(Assignment) Below is a listing. Write out exactly its lines between the one holding "ATOM 132 C C" and the one holding "ATOM 156 O O", inclusive.

(Input data)
--- START ---

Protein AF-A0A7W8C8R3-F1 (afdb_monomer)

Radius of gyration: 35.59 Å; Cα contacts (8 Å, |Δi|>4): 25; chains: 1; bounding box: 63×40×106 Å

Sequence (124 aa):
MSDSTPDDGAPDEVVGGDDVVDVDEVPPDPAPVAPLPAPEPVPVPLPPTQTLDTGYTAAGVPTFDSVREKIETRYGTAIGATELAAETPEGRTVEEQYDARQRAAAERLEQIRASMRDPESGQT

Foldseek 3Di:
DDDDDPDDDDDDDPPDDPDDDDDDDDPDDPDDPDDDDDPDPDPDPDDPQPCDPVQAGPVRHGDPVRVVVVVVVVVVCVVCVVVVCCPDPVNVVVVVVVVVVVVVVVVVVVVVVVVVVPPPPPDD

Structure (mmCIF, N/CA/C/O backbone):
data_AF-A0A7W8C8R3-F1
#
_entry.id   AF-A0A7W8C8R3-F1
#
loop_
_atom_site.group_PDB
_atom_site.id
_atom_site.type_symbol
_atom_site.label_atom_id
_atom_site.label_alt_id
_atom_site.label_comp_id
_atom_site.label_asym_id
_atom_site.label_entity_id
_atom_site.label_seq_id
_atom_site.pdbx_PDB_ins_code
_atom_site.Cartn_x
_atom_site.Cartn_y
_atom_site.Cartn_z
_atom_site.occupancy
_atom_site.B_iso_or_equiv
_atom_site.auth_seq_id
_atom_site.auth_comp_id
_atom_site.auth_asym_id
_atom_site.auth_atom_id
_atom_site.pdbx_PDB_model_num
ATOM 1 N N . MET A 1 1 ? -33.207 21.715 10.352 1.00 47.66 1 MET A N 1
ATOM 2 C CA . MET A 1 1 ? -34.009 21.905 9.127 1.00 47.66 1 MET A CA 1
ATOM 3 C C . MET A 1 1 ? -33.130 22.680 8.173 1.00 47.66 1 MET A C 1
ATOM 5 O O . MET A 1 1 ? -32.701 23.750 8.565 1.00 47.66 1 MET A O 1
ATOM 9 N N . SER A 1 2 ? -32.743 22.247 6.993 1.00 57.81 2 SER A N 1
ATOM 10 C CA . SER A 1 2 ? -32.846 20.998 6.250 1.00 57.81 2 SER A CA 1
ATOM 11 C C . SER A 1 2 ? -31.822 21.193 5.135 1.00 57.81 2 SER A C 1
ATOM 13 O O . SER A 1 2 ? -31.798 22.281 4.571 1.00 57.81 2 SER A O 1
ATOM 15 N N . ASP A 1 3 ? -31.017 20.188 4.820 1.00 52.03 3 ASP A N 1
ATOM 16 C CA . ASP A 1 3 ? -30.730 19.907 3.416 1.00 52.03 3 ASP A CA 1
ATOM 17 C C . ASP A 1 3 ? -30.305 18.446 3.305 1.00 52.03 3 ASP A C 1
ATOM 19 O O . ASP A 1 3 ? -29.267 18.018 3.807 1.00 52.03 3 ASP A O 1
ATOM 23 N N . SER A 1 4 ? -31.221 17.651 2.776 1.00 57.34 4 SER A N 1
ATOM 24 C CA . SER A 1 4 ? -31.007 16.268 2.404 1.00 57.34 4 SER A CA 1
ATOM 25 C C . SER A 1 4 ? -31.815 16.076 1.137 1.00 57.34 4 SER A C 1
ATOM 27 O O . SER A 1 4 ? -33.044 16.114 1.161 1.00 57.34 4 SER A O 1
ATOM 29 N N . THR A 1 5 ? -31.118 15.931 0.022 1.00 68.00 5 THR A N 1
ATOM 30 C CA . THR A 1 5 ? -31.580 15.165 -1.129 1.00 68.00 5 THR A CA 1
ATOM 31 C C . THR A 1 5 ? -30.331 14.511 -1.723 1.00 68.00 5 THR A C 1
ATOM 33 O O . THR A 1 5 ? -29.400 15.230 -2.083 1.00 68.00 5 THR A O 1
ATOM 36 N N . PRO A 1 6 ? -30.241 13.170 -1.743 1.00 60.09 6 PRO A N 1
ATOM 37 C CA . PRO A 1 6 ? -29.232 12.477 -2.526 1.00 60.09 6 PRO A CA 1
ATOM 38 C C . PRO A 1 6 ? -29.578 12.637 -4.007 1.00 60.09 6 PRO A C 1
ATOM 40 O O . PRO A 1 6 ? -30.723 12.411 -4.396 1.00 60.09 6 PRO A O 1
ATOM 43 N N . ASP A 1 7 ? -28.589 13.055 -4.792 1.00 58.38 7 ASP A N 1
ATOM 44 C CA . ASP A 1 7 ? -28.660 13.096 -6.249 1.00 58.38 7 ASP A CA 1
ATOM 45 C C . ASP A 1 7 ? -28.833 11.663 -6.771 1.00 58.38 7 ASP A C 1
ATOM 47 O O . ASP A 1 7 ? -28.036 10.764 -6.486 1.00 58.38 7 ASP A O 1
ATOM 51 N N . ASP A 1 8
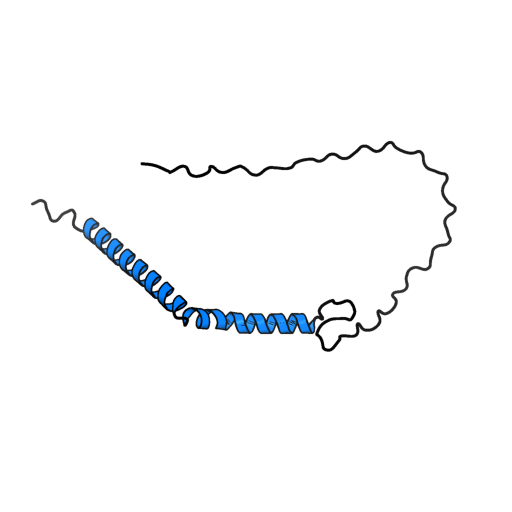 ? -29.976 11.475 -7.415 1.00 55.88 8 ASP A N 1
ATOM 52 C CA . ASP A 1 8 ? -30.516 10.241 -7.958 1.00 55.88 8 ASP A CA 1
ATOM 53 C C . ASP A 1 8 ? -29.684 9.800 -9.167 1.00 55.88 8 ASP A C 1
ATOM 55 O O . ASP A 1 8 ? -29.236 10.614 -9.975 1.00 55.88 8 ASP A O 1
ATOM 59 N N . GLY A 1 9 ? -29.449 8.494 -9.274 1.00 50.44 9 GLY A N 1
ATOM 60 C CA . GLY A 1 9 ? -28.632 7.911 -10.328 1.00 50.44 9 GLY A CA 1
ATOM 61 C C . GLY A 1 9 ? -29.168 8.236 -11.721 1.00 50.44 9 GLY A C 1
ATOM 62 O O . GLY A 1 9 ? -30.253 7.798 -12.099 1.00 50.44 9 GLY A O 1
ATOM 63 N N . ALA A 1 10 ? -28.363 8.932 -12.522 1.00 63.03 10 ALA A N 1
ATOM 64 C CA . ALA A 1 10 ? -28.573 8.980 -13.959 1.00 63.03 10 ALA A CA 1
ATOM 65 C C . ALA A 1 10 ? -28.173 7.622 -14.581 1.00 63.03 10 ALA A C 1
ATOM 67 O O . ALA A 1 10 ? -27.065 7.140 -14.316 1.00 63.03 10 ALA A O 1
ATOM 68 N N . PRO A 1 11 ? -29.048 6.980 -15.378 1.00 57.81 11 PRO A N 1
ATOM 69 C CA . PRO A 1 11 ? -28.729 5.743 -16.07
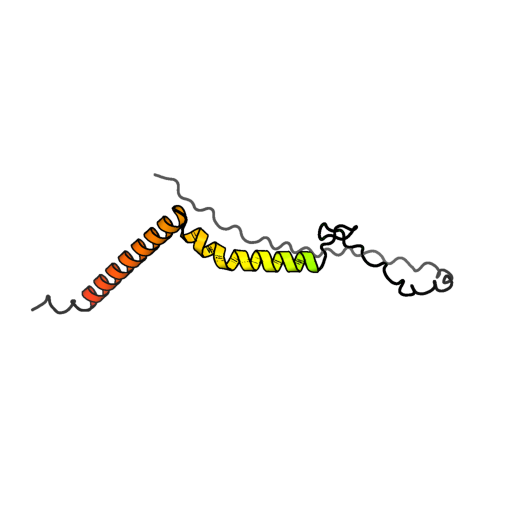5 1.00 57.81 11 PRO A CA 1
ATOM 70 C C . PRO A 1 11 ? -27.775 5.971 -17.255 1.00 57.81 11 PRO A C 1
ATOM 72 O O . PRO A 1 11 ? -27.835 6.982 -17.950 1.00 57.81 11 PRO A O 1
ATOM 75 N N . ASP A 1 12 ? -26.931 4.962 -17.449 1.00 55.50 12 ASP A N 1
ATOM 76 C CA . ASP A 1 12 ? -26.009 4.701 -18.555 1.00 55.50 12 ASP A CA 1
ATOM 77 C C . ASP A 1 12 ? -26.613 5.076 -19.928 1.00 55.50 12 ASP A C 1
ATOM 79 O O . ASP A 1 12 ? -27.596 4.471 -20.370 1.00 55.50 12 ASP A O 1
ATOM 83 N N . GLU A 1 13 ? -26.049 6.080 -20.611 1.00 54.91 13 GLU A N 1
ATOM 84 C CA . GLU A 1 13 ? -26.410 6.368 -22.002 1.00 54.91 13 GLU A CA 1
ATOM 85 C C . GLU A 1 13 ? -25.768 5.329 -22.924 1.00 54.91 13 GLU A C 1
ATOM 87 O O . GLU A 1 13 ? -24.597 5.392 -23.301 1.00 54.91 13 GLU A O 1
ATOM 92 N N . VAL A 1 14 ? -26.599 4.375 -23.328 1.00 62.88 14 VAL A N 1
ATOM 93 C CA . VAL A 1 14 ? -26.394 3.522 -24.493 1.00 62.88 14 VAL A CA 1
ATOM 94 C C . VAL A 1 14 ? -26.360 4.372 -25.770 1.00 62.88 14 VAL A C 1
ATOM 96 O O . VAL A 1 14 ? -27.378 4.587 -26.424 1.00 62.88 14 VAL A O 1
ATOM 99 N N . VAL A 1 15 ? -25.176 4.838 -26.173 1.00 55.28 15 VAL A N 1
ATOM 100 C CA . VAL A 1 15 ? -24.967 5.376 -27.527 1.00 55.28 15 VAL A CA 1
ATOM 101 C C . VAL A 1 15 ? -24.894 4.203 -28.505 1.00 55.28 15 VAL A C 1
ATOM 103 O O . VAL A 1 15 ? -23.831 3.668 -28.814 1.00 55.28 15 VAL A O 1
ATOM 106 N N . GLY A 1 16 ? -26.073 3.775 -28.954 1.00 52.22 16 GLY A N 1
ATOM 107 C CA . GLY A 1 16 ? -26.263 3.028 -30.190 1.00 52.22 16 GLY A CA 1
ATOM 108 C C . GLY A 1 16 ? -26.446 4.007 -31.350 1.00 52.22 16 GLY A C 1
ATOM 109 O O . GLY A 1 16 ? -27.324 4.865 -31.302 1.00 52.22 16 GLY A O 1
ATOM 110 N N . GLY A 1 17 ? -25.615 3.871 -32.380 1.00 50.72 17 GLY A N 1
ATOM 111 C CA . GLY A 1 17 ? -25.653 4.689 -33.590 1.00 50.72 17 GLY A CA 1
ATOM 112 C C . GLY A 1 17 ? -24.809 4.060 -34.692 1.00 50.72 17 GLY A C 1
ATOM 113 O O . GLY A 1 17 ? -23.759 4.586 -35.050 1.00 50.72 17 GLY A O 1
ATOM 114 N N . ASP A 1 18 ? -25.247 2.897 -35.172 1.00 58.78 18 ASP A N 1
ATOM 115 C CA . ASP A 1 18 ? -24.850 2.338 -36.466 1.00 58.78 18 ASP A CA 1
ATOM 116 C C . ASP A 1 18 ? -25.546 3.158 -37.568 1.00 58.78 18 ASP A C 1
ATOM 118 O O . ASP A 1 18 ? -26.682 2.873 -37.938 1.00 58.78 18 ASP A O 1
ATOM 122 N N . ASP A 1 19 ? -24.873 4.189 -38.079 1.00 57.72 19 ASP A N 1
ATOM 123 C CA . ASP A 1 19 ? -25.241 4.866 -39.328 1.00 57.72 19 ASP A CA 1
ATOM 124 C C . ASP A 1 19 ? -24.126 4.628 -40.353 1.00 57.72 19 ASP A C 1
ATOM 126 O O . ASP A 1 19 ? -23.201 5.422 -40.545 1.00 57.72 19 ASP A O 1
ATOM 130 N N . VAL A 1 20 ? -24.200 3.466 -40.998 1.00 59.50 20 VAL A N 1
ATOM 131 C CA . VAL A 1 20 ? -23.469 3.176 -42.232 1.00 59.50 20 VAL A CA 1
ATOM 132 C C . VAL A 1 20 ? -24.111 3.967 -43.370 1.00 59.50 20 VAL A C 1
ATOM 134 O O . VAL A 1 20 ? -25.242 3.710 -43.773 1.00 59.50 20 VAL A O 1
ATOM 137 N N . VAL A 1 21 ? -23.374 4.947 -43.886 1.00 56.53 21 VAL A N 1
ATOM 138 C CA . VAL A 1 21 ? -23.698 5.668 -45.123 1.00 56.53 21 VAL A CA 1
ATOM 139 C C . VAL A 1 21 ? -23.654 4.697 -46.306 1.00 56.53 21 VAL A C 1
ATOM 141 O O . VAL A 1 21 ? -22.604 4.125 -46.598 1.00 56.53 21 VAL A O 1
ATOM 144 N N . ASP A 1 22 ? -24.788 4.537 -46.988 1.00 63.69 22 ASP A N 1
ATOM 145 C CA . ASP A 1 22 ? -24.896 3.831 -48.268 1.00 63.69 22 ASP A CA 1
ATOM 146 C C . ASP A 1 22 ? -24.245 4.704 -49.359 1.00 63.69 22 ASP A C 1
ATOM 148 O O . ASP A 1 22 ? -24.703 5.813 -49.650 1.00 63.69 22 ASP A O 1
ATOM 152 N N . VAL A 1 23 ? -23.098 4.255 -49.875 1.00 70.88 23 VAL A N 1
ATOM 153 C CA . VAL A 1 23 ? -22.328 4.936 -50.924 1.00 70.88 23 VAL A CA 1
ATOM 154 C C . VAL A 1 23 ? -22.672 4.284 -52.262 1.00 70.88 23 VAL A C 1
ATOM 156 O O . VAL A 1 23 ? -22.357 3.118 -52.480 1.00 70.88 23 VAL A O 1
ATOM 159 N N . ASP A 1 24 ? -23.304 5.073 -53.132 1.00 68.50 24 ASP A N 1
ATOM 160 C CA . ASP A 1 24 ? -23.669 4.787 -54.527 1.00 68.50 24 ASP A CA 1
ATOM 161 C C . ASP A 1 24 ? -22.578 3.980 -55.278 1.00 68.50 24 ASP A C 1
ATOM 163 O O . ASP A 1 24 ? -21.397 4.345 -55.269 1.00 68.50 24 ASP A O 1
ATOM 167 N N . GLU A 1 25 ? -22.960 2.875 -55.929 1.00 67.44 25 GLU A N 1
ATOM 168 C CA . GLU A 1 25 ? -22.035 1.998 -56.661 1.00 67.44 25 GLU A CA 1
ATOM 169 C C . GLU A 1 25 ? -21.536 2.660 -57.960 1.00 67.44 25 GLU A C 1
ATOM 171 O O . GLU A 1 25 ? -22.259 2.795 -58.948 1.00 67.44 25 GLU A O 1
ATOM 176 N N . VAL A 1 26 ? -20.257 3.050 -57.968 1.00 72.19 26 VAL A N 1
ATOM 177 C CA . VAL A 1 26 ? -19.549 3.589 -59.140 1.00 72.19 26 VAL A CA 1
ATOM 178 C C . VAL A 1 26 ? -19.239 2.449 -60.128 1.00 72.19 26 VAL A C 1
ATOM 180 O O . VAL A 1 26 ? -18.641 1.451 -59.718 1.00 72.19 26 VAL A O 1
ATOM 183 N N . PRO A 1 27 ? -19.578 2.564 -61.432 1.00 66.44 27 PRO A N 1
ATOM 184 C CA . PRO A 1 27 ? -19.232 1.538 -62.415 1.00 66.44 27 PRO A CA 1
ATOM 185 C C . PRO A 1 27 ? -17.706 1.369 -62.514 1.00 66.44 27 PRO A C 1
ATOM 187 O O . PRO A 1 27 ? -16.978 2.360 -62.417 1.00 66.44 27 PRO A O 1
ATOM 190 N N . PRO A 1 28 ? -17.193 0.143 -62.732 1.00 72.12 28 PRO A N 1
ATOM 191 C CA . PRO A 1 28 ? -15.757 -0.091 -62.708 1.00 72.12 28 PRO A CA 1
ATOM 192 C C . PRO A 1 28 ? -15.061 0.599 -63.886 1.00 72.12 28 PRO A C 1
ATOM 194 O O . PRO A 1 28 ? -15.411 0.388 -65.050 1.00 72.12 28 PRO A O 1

--- END ---

(Response area)
ATOM 132 C C . VAL A 1 20 ? -24.111 3.967 -43.370 1.00 59.50 20 VAL A C 1
ATOM 134 O O . VAL A 1 20 ? -25.242 3.710 -43.773 1.00 59.50 20 VAL A O 1
ATOM 137 N N . VAL A 1 21 ? -23.374 4.947 -43.886 1.00 56.53 21 VAL A N 1
ATOM 138 C CA . VAL A 1 21 ? -23.698 5.668 -45.123 1.00 56.53 21 VAL A CA 1
ATOM 139 C C . VAL A 1 21 ? -23.654 4.697 -46.306 1.00 56.53 21 VAL A C 1
ATOM 141 O O . VAL A 1 21 ? -22.604 4.125 -46.598 1.00 56.53 21 VAL A O 1
ATOM 144 N N . ASP A 1 22 ? -24.788 4.537 -46.988 1.00 63.69 22 ASP A N 1
ATOM 145 C CA . ASP A 1 22 ? -24.896 3.831 -48.268 1.00 63.69 22 ASP A CA 1
ATOM 146 C C . ASP A 1 22 ? -24.245 4.704 -49.359 1.00 63.69 22 ASP A C 1
ATOM 148 O O . ASP A 1 22 ? -24.703 5.813 -49.650 1.00 63.69 22 ASP A O 1
ATOM 152 N N . VAL A 1 23 ? -23.098 4.255 -49.875 1.00 70.88 23 VAL A N 1
ATOM 153 C CA . VAL A 1 23 ? -22.328 4.936 -50.924 1.00 70.88 23 VAL A CA 1
ATOM 154 C C . VAL A 1 23 ? -22.672 4.284 -52.262 1.00 70.88 23 VAL A C 1
ATOM 156 O O . VAL A 1 23 ? -22.357 3.118 -52.480 1.00 70.88 23 VAL A O 1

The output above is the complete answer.